Begin at the line containing "ATOM 251 N N" in the data below and go on through the line containing "ATOM 253 C C", repeating each line exactly; include both ends and no other line.

(Records from a collection)
______________________________
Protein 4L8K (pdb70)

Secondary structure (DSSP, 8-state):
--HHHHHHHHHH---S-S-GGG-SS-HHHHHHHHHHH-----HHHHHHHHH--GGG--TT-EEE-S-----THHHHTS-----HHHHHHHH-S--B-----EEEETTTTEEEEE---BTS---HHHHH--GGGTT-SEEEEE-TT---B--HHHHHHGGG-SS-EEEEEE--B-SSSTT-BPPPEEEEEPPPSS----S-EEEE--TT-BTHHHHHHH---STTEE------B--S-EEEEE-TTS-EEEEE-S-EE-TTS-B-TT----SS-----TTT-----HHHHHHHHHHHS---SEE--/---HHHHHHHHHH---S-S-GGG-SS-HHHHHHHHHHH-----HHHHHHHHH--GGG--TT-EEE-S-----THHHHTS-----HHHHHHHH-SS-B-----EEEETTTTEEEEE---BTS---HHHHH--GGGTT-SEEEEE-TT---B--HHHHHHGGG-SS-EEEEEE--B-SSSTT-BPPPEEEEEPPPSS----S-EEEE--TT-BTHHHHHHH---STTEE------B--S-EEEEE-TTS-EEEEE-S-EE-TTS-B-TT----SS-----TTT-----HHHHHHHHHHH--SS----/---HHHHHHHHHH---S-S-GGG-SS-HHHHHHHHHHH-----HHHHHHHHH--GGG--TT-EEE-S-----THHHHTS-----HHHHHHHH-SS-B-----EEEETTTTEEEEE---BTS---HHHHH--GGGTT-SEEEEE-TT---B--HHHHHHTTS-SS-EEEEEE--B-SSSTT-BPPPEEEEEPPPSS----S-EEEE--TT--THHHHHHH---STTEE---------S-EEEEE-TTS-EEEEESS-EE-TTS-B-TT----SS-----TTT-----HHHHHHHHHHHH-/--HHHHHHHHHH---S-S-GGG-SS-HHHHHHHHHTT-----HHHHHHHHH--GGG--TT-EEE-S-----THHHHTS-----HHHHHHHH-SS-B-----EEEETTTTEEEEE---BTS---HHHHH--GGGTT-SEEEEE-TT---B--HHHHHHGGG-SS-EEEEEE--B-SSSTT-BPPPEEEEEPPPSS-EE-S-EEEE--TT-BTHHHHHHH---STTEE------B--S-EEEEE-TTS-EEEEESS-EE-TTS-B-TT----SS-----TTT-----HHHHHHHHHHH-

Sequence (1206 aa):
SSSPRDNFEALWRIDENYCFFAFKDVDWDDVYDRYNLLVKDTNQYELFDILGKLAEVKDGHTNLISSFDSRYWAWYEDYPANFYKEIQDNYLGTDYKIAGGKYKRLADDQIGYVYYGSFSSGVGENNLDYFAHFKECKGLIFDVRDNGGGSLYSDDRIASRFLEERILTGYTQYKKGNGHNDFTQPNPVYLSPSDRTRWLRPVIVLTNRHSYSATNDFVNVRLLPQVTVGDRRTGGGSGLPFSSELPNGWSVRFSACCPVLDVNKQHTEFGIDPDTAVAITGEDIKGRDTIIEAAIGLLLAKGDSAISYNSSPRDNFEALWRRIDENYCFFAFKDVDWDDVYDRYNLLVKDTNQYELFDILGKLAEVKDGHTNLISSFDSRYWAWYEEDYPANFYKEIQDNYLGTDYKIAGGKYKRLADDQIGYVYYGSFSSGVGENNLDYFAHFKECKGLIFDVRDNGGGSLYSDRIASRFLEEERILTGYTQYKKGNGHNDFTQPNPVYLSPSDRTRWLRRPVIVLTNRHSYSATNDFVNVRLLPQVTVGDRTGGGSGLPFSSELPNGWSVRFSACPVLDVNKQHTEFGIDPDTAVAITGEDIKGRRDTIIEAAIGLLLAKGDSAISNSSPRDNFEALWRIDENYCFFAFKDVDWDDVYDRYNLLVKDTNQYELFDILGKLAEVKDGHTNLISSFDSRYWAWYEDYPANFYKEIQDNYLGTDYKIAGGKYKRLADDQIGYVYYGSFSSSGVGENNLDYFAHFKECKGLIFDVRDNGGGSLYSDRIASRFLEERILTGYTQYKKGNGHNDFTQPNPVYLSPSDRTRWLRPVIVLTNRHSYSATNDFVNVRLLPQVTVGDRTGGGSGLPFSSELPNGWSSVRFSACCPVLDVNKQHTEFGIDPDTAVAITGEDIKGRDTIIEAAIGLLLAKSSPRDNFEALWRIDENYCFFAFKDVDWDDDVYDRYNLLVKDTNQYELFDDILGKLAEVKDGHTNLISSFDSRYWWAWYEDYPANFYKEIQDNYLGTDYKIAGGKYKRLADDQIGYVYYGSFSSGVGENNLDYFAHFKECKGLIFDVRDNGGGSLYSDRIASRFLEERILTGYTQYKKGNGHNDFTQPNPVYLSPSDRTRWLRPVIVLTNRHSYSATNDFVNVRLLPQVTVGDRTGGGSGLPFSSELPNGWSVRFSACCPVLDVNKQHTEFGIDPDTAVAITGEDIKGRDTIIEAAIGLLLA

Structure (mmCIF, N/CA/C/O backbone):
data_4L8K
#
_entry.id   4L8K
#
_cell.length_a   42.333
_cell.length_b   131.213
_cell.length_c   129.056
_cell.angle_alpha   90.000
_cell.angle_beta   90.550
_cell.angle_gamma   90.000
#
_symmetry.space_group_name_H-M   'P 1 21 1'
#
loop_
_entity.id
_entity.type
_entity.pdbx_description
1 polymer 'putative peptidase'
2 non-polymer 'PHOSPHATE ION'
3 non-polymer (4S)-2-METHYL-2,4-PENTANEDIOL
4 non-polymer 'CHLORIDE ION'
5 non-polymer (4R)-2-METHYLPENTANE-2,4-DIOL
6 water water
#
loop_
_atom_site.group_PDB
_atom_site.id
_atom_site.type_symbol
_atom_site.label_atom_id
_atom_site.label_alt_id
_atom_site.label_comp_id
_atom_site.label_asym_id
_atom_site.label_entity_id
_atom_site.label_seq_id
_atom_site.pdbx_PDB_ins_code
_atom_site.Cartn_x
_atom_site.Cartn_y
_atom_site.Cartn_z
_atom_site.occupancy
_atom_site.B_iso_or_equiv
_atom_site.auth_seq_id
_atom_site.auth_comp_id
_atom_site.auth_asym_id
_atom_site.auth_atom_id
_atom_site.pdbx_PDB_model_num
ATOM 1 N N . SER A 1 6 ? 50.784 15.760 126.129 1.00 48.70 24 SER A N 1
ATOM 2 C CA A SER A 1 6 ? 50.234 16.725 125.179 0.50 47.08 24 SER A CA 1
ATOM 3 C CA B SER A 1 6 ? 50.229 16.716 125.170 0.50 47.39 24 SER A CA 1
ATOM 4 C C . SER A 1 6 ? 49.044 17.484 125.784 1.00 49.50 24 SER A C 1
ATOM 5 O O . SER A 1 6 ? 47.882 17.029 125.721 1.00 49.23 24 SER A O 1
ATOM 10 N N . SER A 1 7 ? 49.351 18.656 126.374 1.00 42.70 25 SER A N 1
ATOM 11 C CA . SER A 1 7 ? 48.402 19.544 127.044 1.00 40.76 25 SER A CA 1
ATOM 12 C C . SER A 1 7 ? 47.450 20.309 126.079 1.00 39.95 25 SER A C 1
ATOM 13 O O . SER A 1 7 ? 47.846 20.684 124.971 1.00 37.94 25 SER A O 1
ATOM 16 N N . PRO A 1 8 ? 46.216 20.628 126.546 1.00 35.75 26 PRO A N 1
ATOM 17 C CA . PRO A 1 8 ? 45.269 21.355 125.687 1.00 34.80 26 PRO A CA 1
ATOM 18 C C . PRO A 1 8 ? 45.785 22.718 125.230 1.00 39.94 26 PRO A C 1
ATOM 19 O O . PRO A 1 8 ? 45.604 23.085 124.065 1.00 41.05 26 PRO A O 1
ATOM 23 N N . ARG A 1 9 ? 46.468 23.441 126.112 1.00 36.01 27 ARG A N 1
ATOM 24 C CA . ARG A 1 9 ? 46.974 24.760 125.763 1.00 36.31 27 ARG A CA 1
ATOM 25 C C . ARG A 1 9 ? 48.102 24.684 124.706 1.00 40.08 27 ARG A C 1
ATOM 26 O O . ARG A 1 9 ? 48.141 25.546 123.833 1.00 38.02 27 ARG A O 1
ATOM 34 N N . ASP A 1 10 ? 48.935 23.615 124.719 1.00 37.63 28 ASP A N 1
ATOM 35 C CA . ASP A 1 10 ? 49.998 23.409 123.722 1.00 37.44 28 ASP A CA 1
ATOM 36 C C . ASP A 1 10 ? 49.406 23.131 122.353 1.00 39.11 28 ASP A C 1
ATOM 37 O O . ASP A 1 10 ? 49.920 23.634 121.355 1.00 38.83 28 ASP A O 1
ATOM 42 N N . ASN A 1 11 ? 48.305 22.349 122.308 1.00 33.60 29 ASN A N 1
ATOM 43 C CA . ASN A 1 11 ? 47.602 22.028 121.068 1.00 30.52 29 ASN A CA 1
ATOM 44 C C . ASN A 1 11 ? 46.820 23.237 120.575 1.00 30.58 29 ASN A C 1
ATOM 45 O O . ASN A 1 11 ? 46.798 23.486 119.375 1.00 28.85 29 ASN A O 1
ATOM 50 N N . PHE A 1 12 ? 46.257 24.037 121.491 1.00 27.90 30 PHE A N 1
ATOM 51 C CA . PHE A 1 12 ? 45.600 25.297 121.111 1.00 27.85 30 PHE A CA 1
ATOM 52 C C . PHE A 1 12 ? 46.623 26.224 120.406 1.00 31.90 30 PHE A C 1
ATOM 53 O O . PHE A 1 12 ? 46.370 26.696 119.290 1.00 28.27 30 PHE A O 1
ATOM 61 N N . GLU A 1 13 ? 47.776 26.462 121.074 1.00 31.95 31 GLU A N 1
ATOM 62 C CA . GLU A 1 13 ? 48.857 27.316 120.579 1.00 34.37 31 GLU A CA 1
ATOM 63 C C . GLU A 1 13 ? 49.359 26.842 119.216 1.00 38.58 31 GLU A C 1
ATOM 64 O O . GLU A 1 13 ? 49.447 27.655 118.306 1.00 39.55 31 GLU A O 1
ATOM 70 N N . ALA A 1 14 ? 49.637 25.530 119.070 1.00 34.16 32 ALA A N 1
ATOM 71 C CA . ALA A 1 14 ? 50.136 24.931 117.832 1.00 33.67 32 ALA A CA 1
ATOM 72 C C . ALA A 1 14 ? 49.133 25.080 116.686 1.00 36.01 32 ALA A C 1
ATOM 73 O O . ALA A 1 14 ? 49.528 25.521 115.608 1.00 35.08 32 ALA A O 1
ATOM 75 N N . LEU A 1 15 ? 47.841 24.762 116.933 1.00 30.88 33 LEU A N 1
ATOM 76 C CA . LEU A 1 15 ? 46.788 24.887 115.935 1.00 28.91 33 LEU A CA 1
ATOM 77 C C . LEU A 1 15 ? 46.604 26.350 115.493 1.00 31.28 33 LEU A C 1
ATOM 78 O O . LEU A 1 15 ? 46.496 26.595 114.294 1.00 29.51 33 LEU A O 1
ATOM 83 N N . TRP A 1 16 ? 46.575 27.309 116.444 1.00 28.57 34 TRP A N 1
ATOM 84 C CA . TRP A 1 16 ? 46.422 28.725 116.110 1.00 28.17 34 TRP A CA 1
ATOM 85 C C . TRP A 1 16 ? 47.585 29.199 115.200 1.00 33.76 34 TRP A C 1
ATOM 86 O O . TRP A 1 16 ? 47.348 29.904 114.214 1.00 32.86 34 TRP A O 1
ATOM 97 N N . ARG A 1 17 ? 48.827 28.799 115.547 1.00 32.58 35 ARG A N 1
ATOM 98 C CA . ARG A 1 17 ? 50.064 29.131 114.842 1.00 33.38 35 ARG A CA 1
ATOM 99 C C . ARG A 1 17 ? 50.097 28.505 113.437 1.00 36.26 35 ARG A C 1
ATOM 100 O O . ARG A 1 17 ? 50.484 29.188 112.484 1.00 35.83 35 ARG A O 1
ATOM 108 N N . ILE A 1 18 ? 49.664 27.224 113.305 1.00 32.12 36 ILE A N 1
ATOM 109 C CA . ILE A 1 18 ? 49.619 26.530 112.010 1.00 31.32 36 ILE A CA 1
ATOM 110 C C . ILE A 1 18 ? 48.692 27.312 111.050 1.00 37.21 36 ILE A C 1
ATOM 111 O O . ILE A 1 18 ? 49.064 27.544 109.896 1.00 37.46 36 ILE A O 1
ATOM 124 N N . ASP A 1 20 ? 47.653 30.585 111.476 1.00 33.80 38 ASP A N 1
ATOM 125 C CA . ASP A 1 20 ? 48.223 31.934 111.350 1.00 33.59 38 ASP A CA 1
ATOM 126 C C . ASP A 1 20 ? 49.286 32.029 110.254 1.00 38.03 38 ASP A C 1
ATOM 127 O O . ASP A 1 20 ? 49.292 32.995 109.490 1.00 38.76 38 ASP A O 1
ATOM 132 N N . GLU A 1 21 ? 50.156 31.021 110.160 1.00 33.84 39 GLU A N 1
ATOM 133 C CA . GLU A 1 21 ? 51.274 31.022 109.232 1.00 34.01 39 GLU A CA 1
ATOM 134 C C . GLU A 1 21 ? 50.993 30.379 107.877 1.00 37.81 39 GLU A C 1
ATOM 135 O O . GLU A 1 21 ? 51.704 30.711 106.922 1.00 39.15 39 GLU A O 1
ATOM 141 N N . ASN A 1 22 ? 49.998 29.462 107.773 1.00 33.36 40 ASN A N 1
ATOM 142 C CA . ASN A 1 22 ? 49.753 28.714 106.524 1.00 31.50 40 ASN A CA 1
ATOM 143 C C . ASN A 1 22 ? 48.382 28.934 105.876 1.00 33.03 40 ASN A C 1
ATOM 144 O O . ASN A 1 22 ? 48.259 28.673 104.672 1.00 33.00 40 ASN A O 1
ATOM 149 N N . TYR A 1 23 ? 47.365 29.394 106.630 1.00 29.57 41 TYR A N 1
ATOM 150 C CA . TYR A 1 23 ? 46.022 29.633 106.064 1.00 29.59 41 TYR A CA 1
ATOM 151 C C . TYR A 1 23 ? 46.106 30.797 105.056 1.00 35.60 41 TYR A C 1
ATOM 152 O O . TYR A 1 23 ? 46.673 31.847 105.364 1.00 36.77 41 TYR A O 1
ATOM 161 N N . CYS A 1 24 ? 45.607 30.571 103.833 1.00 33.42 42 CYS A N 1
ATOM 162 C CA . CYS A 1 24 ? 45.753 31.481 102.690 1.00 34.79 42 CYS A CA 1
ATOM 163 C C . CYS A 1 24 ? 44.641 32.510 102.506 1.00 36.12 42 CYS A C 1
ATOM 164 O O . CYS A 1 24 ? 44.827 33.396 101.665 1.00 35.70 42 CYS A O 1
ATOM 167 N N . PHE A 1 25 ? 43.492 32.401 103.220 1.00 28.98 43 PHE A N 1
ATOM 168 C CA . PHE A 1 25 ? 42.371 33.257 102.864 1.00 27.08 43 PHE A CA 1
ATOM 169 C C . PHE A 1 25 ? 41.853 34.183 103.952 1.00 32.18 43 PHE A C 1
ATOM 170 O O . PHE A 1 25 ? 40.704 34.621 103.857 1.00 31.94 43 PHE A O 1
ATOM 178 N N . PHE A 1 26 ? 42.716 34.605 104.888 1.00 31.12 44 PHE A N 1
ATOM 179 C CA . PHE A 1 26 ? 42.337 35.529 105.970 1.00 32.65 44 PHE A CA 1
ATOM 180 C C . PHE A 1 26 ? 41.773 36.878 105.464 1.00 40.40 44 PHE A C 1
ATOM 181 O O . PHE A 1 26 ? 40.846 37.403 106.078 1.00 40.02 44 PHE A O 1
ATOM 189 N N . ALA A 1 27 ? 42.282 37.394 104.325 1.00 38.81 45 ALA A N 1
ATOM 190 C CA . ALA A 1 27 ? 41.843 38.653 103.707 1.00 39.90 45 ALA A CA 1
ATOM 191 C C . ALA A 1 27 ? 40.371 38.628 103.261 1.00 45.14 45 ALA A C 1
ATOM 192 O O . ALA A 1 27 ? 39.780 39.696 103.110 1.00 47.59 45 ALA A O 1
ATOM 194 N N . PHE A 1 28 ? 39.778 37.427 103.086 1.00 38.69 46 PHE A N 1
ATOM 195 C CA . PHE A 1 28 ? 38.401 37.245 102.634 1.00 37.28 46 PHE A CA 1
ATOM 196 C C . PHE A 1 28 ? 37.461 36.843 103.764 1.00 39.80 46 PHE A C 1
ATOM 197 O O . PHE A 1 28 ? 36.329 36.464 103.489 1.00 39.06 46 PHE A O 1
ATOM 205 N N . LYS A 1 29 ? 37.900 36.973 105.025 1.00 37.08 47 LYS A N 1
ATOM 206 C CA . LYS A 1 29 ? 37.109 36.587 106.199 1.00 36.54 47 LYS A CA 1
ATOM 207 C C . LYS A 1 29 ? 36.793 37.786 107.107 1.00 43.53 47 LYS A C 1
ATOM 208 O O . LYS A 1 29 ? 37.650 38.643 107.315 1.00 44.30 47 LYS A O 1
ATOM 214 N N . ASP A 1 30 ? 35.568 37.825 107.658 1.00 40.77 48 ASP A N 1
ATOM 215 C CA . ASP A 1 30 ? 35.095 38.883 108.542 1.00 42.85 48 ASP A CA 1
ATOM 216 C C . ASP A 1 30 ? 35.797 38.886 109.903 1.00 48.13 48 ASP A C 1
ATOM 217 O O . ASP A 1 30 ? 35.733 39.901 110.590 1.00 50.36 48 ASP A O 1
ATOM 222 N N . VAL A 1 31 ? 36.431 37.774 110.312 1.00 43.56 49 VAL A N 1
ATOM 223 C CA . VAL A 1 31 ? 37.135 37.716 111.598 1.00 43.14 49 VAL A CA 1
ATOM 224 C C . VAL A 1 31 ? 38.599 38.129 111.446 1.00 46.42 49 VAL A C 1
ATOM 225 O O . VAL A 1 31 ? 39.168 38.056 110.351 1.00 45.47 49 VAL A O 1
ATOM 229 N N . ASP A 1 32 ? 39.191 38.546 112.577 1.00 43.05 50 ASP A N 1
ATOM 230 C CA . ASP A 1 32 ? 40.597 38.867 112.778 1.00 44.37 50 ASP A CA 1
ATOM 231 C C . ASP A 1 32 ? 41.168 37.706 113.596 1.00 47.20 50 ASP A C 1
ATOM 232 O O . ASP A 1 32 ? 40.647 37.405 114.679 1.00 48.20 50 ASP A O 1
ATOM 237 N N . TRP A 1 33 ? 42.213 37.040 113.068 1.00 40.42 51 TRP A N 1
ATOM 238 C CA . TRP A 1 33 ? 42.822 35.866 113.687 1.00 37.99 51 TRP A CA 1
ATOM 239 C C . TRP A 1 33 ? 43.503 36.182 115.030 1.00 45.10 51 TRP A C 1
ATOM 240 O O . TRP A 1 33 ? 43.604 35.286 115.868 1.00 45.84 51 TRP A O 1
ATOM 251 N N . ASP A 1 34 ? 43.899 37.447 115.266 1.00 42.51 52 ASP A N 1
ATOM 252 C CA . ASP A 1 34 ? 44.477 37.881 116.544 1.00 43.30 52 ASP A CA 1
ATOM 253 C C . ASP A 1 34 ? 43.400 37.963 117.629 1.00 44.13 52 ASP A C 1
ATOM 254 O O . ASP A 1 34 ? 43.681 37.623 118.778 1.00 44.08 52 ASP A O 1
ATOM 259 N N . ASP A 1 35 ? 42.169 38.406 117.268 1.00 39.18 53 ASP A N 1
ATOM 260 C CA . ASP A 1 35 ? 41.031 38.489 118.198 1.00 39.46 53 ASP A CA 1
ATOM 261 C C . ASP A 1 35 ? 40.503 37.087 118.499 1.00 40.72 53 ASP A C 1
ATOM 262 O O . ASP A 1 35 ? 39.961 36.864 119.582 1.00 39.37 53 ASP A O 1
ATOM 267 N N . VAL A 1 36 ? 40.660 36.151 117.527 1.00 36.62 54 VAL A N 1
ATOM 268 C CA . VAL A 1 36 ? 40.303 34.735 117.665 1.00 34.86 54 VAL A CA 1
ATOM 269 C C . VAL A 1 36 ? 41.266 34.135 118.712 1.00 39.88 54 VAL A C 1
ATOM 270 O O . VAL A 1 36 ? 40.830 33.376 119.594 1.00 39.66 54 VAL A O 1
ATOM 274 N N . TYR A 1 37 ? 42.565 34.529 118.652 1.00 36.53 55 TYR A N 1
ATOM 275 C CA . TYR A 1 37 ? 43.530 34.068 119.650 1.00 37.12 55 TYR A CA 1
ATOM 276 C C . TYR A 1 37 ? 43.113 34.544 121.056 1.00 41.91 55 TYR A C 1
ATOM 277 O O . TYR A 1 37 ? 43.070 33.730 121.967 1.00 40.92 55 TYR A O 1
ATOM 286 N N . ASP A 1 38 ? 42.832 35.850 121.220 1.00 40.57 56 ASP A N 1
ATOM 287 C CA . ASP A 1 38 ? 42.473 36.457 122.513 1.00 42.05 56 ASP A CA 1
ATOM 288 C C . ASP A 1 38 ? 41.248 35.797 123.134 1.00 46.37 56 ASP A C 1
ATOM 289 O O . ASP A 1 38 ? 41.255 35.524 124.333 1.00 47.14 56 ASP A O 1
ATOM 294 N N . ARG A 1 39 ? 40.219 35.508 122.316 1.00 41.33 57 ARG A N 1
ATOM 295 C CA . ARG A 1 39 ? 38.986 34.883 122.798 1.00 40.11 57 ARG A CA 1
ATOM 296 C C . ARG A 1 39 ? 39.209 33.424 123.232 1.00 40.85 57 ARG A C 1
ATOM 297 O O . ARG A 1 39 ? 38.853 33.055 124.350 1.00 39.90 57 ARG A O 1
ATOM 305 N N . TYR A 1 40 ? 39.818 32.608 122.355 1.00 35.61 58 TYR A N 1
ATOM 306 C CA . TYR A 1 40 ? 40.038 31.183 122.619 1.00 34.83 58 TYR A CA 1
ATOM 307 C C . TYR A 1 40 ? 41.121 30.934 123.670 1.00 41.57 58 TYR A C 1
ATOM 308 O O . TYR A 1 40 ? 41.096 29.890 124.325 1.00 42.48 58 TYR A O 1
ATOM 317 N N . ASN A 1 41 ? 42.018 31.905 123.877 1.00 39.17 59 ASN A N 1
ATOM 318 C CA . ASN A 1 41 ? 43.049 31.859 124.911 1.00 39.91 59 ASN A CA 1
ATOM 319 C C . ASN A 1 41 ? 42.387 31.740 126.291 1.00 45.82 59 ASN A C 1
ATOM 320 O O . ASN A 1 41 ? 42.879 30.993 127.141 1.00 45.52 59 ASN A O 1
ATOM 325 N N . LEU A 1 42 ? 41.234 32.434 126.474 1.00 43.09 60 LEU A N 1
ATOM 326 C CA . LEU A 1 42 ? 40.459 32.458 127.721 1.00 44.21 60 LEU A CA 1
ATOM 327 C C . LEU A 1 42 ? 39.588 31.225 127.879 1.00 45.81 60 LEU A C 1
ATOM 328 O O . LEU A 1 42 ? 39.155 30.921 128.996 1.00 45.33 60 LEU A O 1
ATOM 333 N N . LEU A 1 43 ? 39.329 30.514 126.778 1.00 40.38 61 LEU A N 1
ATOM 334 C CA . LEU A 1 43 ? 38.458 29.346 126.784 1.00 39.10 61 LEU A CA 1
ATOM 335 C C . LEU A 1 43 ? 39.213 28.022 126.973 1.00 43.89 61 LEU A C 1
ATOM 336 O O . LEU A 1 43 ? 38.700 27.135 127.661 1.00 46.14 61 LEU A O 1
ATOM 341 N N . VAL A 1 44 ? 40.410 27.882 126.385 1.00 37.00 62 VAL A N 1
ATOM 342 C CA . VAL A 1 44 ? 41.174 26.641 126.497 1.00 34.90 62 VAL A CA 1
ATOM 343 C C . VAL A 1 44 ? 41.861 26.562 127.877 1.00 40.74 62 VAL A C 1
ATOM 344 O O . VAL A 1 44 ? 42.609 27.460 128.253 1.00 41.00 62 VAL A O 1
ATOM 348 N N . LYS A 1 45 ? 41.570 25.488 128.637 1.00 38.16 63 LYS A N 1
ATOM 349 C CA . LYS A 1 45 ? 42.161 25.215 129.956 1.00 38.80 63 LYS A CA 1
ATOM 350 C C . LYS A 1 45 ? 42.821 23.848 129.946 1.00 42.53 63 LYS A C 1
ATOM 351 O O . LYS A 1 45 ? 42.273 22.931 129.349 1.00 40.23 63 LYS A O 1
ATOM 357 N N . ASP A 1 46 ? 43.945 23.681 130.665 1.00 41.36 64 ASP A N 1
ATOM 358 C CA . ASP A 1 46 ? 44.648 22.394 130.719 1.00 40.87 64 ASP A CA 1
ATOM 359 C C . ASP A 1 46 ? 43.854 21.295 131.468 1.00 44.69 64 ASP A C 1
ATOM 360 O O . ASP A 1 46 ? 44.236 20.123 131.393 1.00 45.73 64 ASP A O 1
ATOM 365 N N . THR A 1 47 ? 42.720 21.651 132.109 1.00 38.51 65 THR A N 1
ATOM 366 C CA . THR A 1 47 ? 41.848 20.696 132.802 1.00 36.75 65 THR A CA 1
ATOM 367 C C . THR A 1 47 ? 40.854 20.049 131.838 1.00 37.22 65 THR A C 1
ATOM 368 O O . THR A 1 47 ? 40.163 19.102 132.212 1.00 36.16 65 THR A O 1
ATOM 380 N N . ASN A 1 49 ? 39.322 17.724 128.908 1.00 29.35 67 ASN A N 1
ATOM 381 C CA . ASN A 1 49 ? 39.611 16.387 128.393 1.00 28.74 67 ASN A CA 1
______________________________
◆ ANSWER SECTION ◆
ATOM 251 N N . ASP A 1 34 ? 43.899 37.447 115.266 1.00 42.51 52 ASP A N 1
ATOM 252 C CA . ASP A 1 34 ? 44.477 37.881 116.544 1.00 43.30 52 ASP A CA 1
ATOM 253 C C . ASP A 1 34 ? 43.400 37.963 117.629 1.00 44.13 52 ASP A C 1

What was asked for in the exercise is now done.